You should be able to test this yourself, on the LX3 for example if I set an F8 aperture and a slow exposure (say four seconds) then look down the lens I see the following sequence:
1 - aperture blades close completely (effectively shutter closed or something beside the aperture blades, all very small)
2 - aperture blades re-open slightly to F8 (shutter open)
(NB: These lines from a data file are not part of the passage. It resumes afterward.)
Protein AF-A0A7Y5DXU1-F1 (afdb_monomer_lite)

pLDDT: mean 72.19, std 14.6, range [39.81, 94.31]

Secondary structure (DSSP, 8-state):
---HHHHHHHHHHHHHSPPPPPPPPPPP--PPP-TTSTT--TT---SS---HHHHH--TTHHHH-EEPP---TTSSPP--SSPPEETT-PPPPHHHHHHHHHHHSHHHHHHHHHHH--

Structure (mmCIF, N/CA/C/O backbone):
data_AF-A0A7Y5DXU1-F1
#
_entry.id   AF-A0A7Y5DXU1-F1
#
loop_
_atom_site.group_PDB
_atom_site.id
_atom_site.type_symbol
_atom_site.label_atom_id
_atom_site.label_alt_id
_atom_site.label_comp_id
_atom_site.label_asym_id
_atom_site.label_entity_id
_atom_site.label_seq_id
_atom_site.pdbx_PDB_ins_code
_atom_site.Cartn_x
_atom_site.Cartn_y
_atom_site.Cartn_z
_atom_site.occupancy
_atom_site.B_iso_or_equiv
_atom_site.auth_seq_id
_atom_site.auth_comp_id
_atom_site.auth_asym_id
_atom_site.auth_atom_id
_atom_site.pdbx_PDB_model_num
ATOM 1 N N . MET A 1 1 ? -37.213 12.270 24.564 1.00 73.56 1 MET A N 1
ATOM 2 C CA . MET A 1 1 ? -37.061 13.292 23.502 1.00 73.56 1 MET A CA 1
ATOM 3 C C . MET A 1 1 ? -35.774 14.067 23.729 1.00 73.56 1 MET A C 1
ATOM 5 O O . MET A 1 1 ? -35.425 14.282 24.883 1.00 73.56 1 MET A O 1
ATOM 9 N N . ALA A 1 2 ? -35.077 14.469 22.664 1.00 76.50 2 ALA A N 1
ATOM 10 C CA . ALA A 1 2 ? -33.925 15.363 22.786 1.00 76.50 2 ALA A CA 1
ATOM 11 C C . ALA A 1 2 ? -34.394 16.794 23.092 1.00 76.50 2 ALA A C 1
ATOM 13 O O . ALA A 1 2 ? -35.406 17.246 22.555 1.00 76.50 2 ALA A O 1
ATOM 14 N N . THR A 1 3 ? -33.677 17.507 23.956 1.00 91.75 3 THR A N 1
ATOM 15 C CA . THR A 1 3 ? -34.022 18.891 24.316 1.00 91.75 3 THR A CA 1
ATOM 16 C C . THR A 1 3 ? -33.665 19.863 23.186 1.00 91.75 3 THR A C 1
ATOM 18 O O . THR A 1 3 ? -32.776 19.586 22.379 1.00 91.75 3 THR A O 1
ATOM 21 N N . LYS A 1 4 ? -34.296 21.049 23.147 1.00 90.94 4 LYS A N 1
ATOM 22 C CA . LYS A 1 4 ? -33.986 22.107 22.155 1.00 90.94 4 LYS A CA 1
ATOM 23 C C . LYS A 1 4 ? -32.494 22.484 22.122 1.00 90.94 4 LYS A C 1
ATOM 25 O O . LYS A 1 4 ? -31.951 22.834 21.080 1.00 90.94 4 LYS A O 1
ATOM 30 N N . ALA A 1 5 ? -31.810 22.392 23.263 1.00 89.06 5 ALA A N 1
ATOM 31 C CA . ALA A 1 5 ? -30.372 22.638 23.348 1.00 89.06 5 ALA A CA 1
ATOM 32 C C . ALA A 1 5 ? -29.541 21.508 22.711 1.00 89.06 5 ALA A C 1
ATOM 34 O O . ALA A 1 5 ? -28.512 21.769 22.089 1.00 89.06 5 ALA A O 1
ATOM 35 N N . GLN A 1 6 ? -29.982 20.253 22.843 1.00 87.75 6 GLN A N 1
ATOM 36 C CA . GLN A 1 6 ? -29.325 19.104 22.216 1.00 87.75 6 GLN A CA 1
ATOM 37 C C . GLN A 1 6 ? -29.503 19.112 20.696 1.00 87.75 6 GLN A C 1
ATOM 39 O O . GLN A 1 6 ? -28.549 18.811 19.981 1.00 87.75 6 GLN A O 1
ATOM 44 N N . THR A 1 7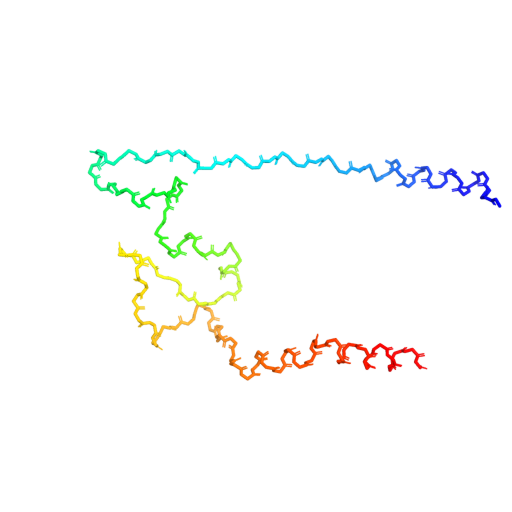 ? -30.680 19.502 20.195 1.00 91.25 7 THR A N 1
ATOM 45 C CA . THR A 1 7 ? -30.907 19.628 18.748 1.00 91.25 7 THR A CA 1
ATOM 46 C C . THR A 1 7 ? -30.045 20.732 18.143 1.00 91.25 7 THR A C 1
ATOM 48 O O . THR A 1 7 ? -29.396 20.480 17.133 1.00 91.25 7 THR A O 1
ATOM 51 N N . LYS A 1 8 ? -29.938 21.900 18.796 1.00 94.31 8 LYS A N 1
ATOM 52 C CA . LYS A 1 8 ? -29.071 22.998 18.335 1.00 94.31 8 LYS A CA 1
ATOM 53 C C . LYS A 1 8 ? -27.597 22.586 18.267 1.00 94.31 8 LYS A C 1
ATOM 55 O O . LYS A 1 8 ? -26.982 22.720 17.220 1.00 94.31 8 LYS A O 1
ATOM 60 N N . ARG A 1 9 ? -27.058 21.978 19.332 1.00 92.19 9 ARG A N 1
ATOM 61 C CA . ARG A 1 9 ? -25.664 21.488 19.338 1.00 92.19 9 ARG A CA 1
ATOM 62 C C . ARG A 1 9 ? -25.399 20.442 18.253 1.00 92.19 9 ARG A C 1
ATOM 64 O O . ARG A 1 9 ? -24.319 20.425 17.673 1.00 92.19 9 ARG A O 1
ATOM 71 N N . ALA A 1 10 ? -26.362 19.560 17.988 1.00 89.81 10 ALA A N 1
ATOM 72 C CA . ALA A 1 10 ? -26.242 18.574 16.919 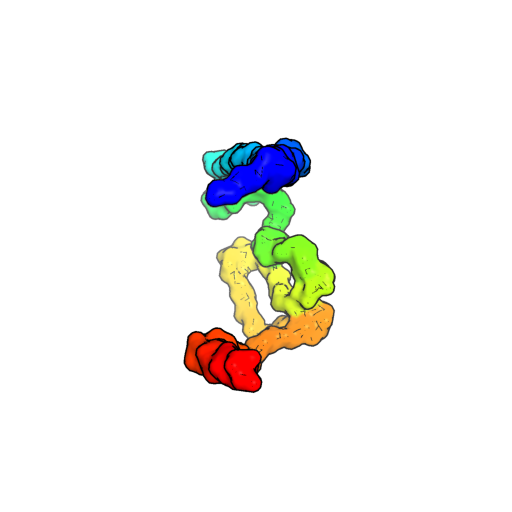1.00 89.81 10 ALA A CA 1
ATOM 73 C C . ALA A 1 10 ? -26.280 19.222 15.525 1.00 89.81 10 ALA A C 1
ATOM 75 O O . ALA A 1 10 ? -25.597 18.743 14.622 1.00 89.81 10 ALA A O 1
ATOM 76 N N . GLN A 1 11 ? -27.052 20.299 15.358 1.00 89.75 11 GLN A N 1
ATOM 77 C CA . GLN A 1 11 ? -27.069 21.116 14.146 1.00 89.75 11 GLN A CA 1
ATOM 78 C C . GLN A 1 11 ? -25.698 21.778 13.935 1.00 89.75 11 GLN A C 1
ATOM 80 O O . GLN A 1 11 ? -25.049 21.515 12.926 1.00 89.75 11 GLN A O 1
ATOM 85 N N . ASP A 1 12 ? -25.196 22.484 14.955 1.00 93.38 12 ASP A N 1
ATOM 86 C CA . ASP A 1 12 ? -23.906 23.184 14.924 1.00 93.38 12 ASP A CA 1
ATOM 87 C C . ASP A 1 12 ? -22.746 22.226 14.577 1.00 93.38 12 ASP A C 1
ATOM 89 O O . ASP A 1 12 ? -21.838 22.565 13.820 1.00 93.38 12 ASP A O 1
ATOM 93 N N . GLN A 1 13 ? -22.779 20.984 15.082 1.00 88.81 13 GLN A N 1
ATOM 94 C CA . GLN A 1 13 ? -21.768 19.962 14.777 1.00 88.81 13 GLN A CA 1
ATOM 95 C C . GLN A 1 13 ? -21.805 19.454 13.330 1.00 88.81 13 GLN A C 1
ATOM 97 O O . GLN A 1 13 ? -20.749 19.106 12.788 1.00 88.81 13 GLN A O 1
ATOM 102 N N . ARG A 1 14 ? -22.994 19.373 12.718 1.00 85.81 14 ARG A N 1
ATOM 103 C CA . ARG A 1 14 ? -23.154 18.987 11.306 1.00 85.81 14 ARG A CA 1
ATOM 104 C C . ARG A 1 14 ? -22.691 20.111 10.390 1.00 85.81 14 ARG A C 1
ATOM 106 O O . ARG A 1 14 ? -21.968 19.838 9.436 1.00 85.81 14 ARG A O 1
ATOM 113 N N . ASP A 1 15 ? -23.038 21.347 10.732 1.00 88.50 15 ASP A N 1
ATOM 114 C CA . ASP A 1 15 ? -22.671 22.533 9.957 1.00 88.50 15 ASP A CA 1
ATOM 115 C C . ASP A 1 15 ? -21.162 22.807 10.038 1.00 88.50 15 ASP A C 1
ATOM 117 O O . ASP A 1 15 ? -20.537 23.158 9.040 1.00 88.50 15 ASP A O 1
ATOM 121 N N . ALA A 1 16 ? -20.538 22.538 11.192 1.00 89.06 16 ALA A N 1
ATOM 122 C CA . ALA A 1 16 ? -19.086 22.615 11.358 1.00 89.06 16 ALA A CA 1
ATOM 123 C C . ALA A 1 16 ? -18.314 21.531 10.578 1.00 89.06 16 ALA A C 1
ATOM 125 O O . ALA A 1 16 ? -17.126 21.701 10.301 1.00 89.06 16 ALA A O 1
ATOM 126 N N . ASN A 1 17 ? -18.955 20.409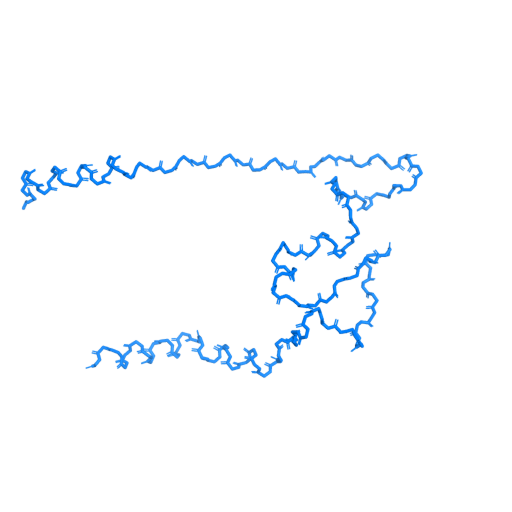 10.229 1.00 84.88 17 ASN A N 1
ATOM 127 C CA . ASN A 1 17 ? -18.321 19.281 9.540 1.00 84.88 17 ASN A CA 1
ATOM 128 C C . ASN A 1 17 ? -19.140 18.841 8.318 1.00 84.88 17 ASN A C 1
ATOM 130 O O . ASN A 1 17 ? -19.653 17.714 8.296 1.00 84.88 17 ASN A O 1
ATOM 134 N N . PRO A 1 18 ? -19.245 19.690 7.279 1.00 84.75 18 PRO A N 1
ATOM 135 C CA . PRO A 1 18 ? -19.992 19.336 6.087 1.00 84.75 18 PRO A CA 1
ATOM 136 C C . PRO A 1 18 ? -19.388 18.081 5.433 1.00 84.75 18 PRO A C 1
ATOM 138 O O . PRO A 1 18 ? -18.163 17.875 5.459 1.00 84.75 18 PRO A O 1
ATOM 141 N N . PRO A 1 19 ? -20.219 17.211 4.833 1.00 82.38 19 PRO A N 1
ATOM 142 C CA . PRO A 1 19 ? -19.732 16.020 4.159 1.00 82.38 19 PRO A CA 1
ATOM 143 C C . PRO A 1 19 ? -18.765 16.419 3.043 1.00 82.38 19 PRO A C 1
ATOM 145 O O . PRO A 1 19 ? -19.070 17.248 2.187 1.00 82.38 19 PRO A O 1
ATOM 148 N N . LYS A 1 20 ? -17.572 15.814 3.045 1.00 84.62 20 LYS A N 1
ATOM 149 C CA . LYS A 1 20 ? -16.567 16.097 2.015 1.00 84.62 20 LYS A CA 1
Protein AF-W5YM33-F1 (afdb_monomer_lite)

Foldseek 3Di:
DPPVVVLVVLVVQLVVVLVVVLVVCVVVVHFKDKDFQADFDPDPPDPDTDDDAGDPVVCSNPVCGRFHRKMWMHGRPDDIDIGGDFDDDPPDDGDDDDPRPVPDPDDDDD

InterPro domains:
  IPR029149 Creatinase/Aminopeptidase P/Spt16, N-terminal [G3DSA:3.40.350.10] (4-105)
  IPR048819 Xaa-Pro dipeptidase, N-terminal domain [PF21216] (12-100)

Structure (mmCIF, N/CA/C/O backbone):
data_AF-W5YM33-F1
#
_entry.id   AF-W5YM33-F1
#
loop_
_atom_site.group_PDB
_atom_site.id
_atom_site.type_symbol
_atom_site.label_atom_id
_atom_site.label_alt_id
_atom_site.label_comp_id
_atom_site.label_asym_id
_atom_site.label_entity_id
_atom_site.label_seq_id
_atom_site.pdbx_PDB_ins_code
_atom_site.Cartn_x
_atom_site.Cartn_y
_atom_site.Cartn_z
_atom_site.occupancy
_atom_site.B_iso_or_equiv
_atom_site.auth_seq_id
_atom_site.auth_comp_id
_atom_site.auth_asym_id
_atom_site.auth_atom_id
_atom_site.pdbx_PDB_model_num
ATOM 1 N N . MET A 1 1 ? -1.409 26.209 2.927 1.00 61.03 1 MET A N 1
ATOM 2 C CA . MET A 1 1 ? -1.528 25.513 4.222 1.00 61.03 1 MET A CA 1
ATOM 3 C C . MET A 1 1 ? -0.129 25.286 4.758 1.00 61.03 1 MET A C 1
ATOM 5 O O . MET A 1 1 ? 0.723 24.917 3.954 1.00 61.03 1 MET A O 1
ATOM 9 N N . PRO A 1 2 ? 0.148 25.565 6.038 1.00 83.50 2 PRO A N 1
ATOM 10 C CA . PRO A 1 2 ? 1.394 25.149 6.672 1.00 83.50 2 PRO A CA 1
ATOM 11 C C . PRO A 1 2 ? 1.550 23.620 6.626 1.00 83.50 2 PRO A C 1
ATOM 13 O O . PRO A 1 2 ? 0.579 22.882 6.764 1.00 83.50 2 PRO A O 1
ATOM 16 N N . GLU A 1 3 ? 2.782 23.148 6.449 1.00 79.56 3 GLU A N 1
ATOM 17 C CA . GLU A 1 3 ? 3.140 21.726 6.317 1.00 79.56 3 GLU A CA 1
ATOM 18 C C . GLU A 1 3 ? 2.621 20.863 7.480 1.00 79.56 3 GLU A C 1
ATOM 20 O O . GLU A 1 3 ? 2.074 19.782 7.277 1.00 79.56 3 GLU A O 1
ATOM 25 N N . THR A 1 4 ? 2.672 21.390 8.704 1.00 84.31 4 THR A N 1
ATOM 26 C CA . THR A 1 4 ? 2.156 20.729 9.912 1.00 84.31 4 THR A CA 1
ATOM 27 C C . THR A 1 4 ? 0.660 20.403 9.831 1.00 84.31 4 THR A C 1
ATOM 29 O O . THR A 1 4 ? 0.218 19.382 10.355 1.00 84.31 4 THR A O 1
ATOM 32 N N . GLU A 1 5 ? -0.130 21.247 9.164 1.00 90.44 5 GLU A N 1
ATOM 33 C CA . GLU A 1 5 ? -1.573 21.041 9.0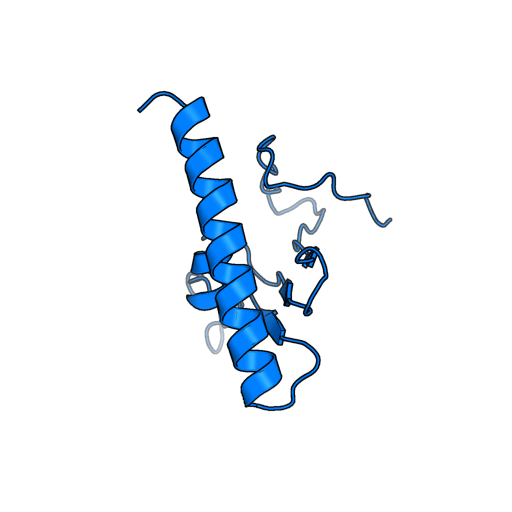12 1.00 90.44 5 GLU A CA 1
ATOM 34 C C . GLU A 1 5 ? -1.861 19.862 8.074 1.00 90.44 5 GLU A C 1
ATOM 36 O O . GLU A 1 5 ? -2.674 18.998 8.403 1.00 90.44 5 GLU A O 1
ATOM 41 N N . ILE A 1 6 ? -1.126 19.755 6.961 1.00 89.31 6 ILE A N 1
ATOM 42 C CA . ILE A 1 6 ? -1.238 18.6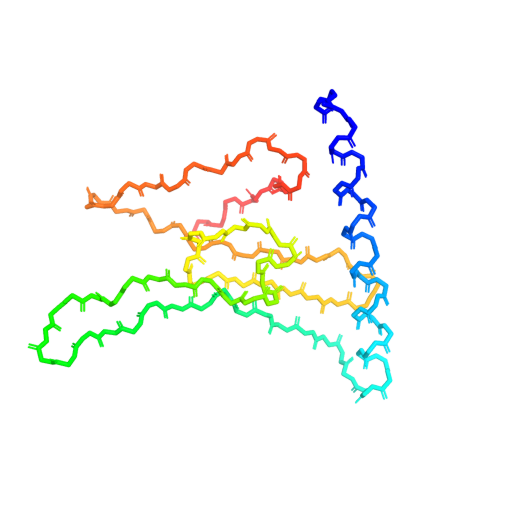31 6.017 1.00 89.31 6 ILE A CA 1
ATOM 43 C C . ILE A 1 6 ? -0.891 17.308 6.709 1.00 89.31 6 ILE A C 1
ATOM 45 O O . ILE A 1 6 ? -1.629 16.334 6.570 1.00 89.31 6 ILE A O 1
ATOM 49 N N . LEU A 1 7 ? 0.174 17.282 7.516 1.00 89.25 7 LEU A N 1
ATOM 50 C CA . LEU A 1 7 ? 0.568 16.084 8.263 1.00 89.25 7 LEU A CA 1
ATOM 51 C C . LEU A 1 7 ? -0.514 15.632 9.258 1.00 89.25 7 LEU A C 1
ATOM 53 O O . LEU A 1 7 ? -0.773 14.435 9.380 1.00 89.25 7 LEU A O 1
ATOM 57 N N . SER A 1 8 ? -1.187 16.568 9.939 1.00 90.38 8 SER A N 1
ATOM 58 C CA . SER A 1 8 ? -2.306 16.221 10.829 1.00 90.38 8 SER A CA 1
ATOM 59 C C . SER A 1 8 ? -3.505 15.638 10.075 1.00 90.38 8 SER A C 1
ATOM 61 O O . SER A 1 8 ? -4.033 14.599 10.473 1.00 90.38 8 SER A O 1
ATOM 63 N N . LEU A 1 9 ? -3.877 16.237 8.938 1.00 93.56 9 LEU A N 1
ATOM 64 C CA . LEU A 1 9 ? -4.967 15.740 8.096 1.00 93.56 9 LEU A CA 1
ATOM 65 C C . LEU A 1 9 ? -4.653 14.367 7.502 1.00 93.56 9 LEU A C 1
ATOM 67 O O . LEU A 1 9 ? -5.546 13.529 7.402 1.00 93.56 9 LEU A O 1
ATOM 71 N N . GLN A 1 10 ? -3.390 14.106 7.166 1.00 91.38 10 GLN A N 1
ATOM 72 C CA . GLN A 1 10 ? -2.956 12.797 6.693 1.00 91.38 10 GLN A CA 1
ATOM 73 C C . GLN A 1 10 ? -3.153 11.719 7.769 1.00 91.38 10 GLN A C 1
ATOM 75 O O . GLN A 1 10 ? -3.649 10.633 7.472 1.00 91.38 10 GLN A O 1
ATOM 80 N N . ILE A 1 11 ? -2.829 12.008 9.032 1.00 92.38 11 ILE A N 1
ATOM 81 C CA . ILE A 1 11 ? -3.050 11.065 10.142 1.00 92.38 11 ILE A CA 1
ATOM 82 C C . ILE A 1 11 ? -4.545 10.756 10.307 1.00 92.38 11 ILE A C 1
ATOM 84 O O . ILE A 1 11 ? -4.927 9.591 10.460 1.00 92.38 11 ILE A O 1
ATOM 88 N N . ASP A 1 12 ? -5.400 11.778 10.254 1.00 95.56 12 ASP A N 1
ATOM 89 C CA . ASP A 1 12 ? -6.849 11.603 10.383 1.00 95.56 12 ASP A CA 1
ATOM 90 C C . ASP A 1 12 ? -7.461 10.865 9.181 1.00 95.56 12 ASP A C 1
ATOM 92 O O . ASP A 1 12 ? -8.361 10.032 9.355 1.00 95.56 12 ASP A O 1
ATOM 96 N N . HIS A 1 13 ? -6.930 11.093 7.977 1.00 95.19 13 HIS A N 1
ATOM 97 C CA . HIS A 1 13 ? -7.275 10.343 6.768 1.00 95.19 13 HIS A CA 1
ATOM 98 C C . HIS A 1 13 ? -6.994 8.848 6.943 1.00 95.19 13 HIS A C 1
ATOM 100 O O . HIS A 1 13 ? -7.907 8.029 6.812 1.00 95.19 13 HIS A O 1
ATOM 106 N N . ILE A 1 14 ? -5.771 8.482 7.339 1.00 94.94 14 ILE A N 1
ATOM 107 C CA . ILE A 1 14 ? -5.389 7.078 7.548 1.00 94.94 14 ILE A CA 1
ATOM 108 C C . ILE A 1 14 ? -6.227 6.427 8.654 1.00 94.94 14 ILE A C 1
ATOM 110 O O . ILE A 1 14 ? -6.688 5.295 8.489 1.00 94.94 14 ILE A O 1
ATOM 114 N N . ARG A 1 15 ? -6.505 7.139 9.756 1.00 95.94 15 ARG A N 1
ATOM 115 C CA . ARG A 1 15 ? -7.386 6.634 10.825 1.00 95.94 15 ARG A CA 1
ATOM 116 C C . ARG A 1 15 ? -8.791 6.337 10.298 1.00 95.94 15 ARG A C 1
ATOM 118 O O . ARG A 1 15 ? -9.364 5.296 10.618 1.00 95.94 15 ARG A O 1
ATOM 125 N N . THR A 1 16 ? -9.333 7.237 9.482 1.00 97.88 16 THR A N 1
ATOM 126 C CA . THR A 1 16 ? -10.661 7.079 8.878 1.00 97.88 16 THR A CA 1
ATOM 127 C C . THR A 1 16 ? -10.700 5.886 7.924 1.00 97.88 16 THR A C 1
ATOM 129 O O . THR A 1 16 ? -11.657 5.108 7.949 1.00 97.88 16 THR A O 1
ATOM 132 N N . LEU A 1 17 ? -9.659 5.702 7.105 1.00 97.62 17 LEU A N 1
ATOM 133 C CA . LEU A 1 17 ? -9.549 4.544 6.218 1.00 97.62 17 LEU A CA 1
ATOM 134 C C . LEU A 1 17 ? -9.468 3.232 6.998 1.00 97.62 17 LEU A C 1
ATOM 136 O O . LEU A 1 17 ? -10.235 2.318 6.696 1.00 97.62 17 LEU A O 1
ATOM 140 N N . GLN A 1 18 ? -8.633 3.158 8.037 1.00 97.44 18 GLN A N 1
ATOM 141 C CA . GLN A 1 18 ? -8.531 1.974 8.892 1.00 97.44 18 GLN A CA 1
ATOM 142 C C . GLN A 1 18 ? -9.899 1.570 9.440 1.00 97.44 18 GLN A C 1
ATOM 144 O O . GLN A 1 18 ? -10.341 0.448 9.215 1.00 97.44 18 GLN A O 1
ATOM 149 N N . GLN A 1 19 ? -10.621 2.501 10.066 1.00 98.00 19 GLN A N 1
ATOM 150 C CA . GLN A 1 19 ? -11.940 2.220 10.640 1.00 98.00 19 GLN A CA 1
ATOM 151 C C . GLN A 1 19 ? -12.930 1.673 9.603 1.00 98.00 19 GLN A C 1
ATOM 153 O O . GLN A 1 19 ? -13.648 0.711 9.875 1.00 98.00 19 GLN A O 1
ATOM 158 N N . ARG A 1 20 ? -12.964 2.257 8.399 1.00 98.06 20 ARG A N 1
ATOM 159 C CA . ARG A 1 20 ? -13.877 1.826 7.327 1.00 98.06 20 ARG A CA 1
ATOM 160 C C . ARG A 1 20 ? -13.537 0.431 6.806 1.00 98.06 20 ARG A C 1
ATOM 162 O O . ARG A 1 20 ? -14.438 -0.379 6.596 1.00 98.06 20 ARG A O 1
ATOM 169 N N . TYR A 1 21 ? -12.254 0.140 6.614 1.00 97.94 21 TYR A N 1
ATOM 170 C CA . TYR A 1 21 ? -11.812 -1.167 6.133 1.00 97.94 21 TYR A CA 1
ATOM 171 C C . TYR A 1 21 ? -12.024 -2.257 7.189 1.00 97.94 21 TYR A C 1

3 - two seconds later the aperture blades close right down again
4 - aperture blades re-open.
This is one of my annoyances with the mirrorless cameras as they have the same issue but with a large focal plane shutter instead, they also have to close the shutter, re-open, close, re-open. Panasonic seem to have improved this quite a bit in the GH2 but you still get that bit of lag which is particularly noticeable alongside the D700 which takes a picture pretty much the instant you squeeze the shutter release. Oddly while the GH2 does have an electronic shutter for its 40fps mode, you can't seem to use this for normal shots to get a silent exposure. As far as I'm aware there are some other electronic shutters but most fixed lens compacts still use a central shutter design but could be wrong on that, it's not something I see discussed very often.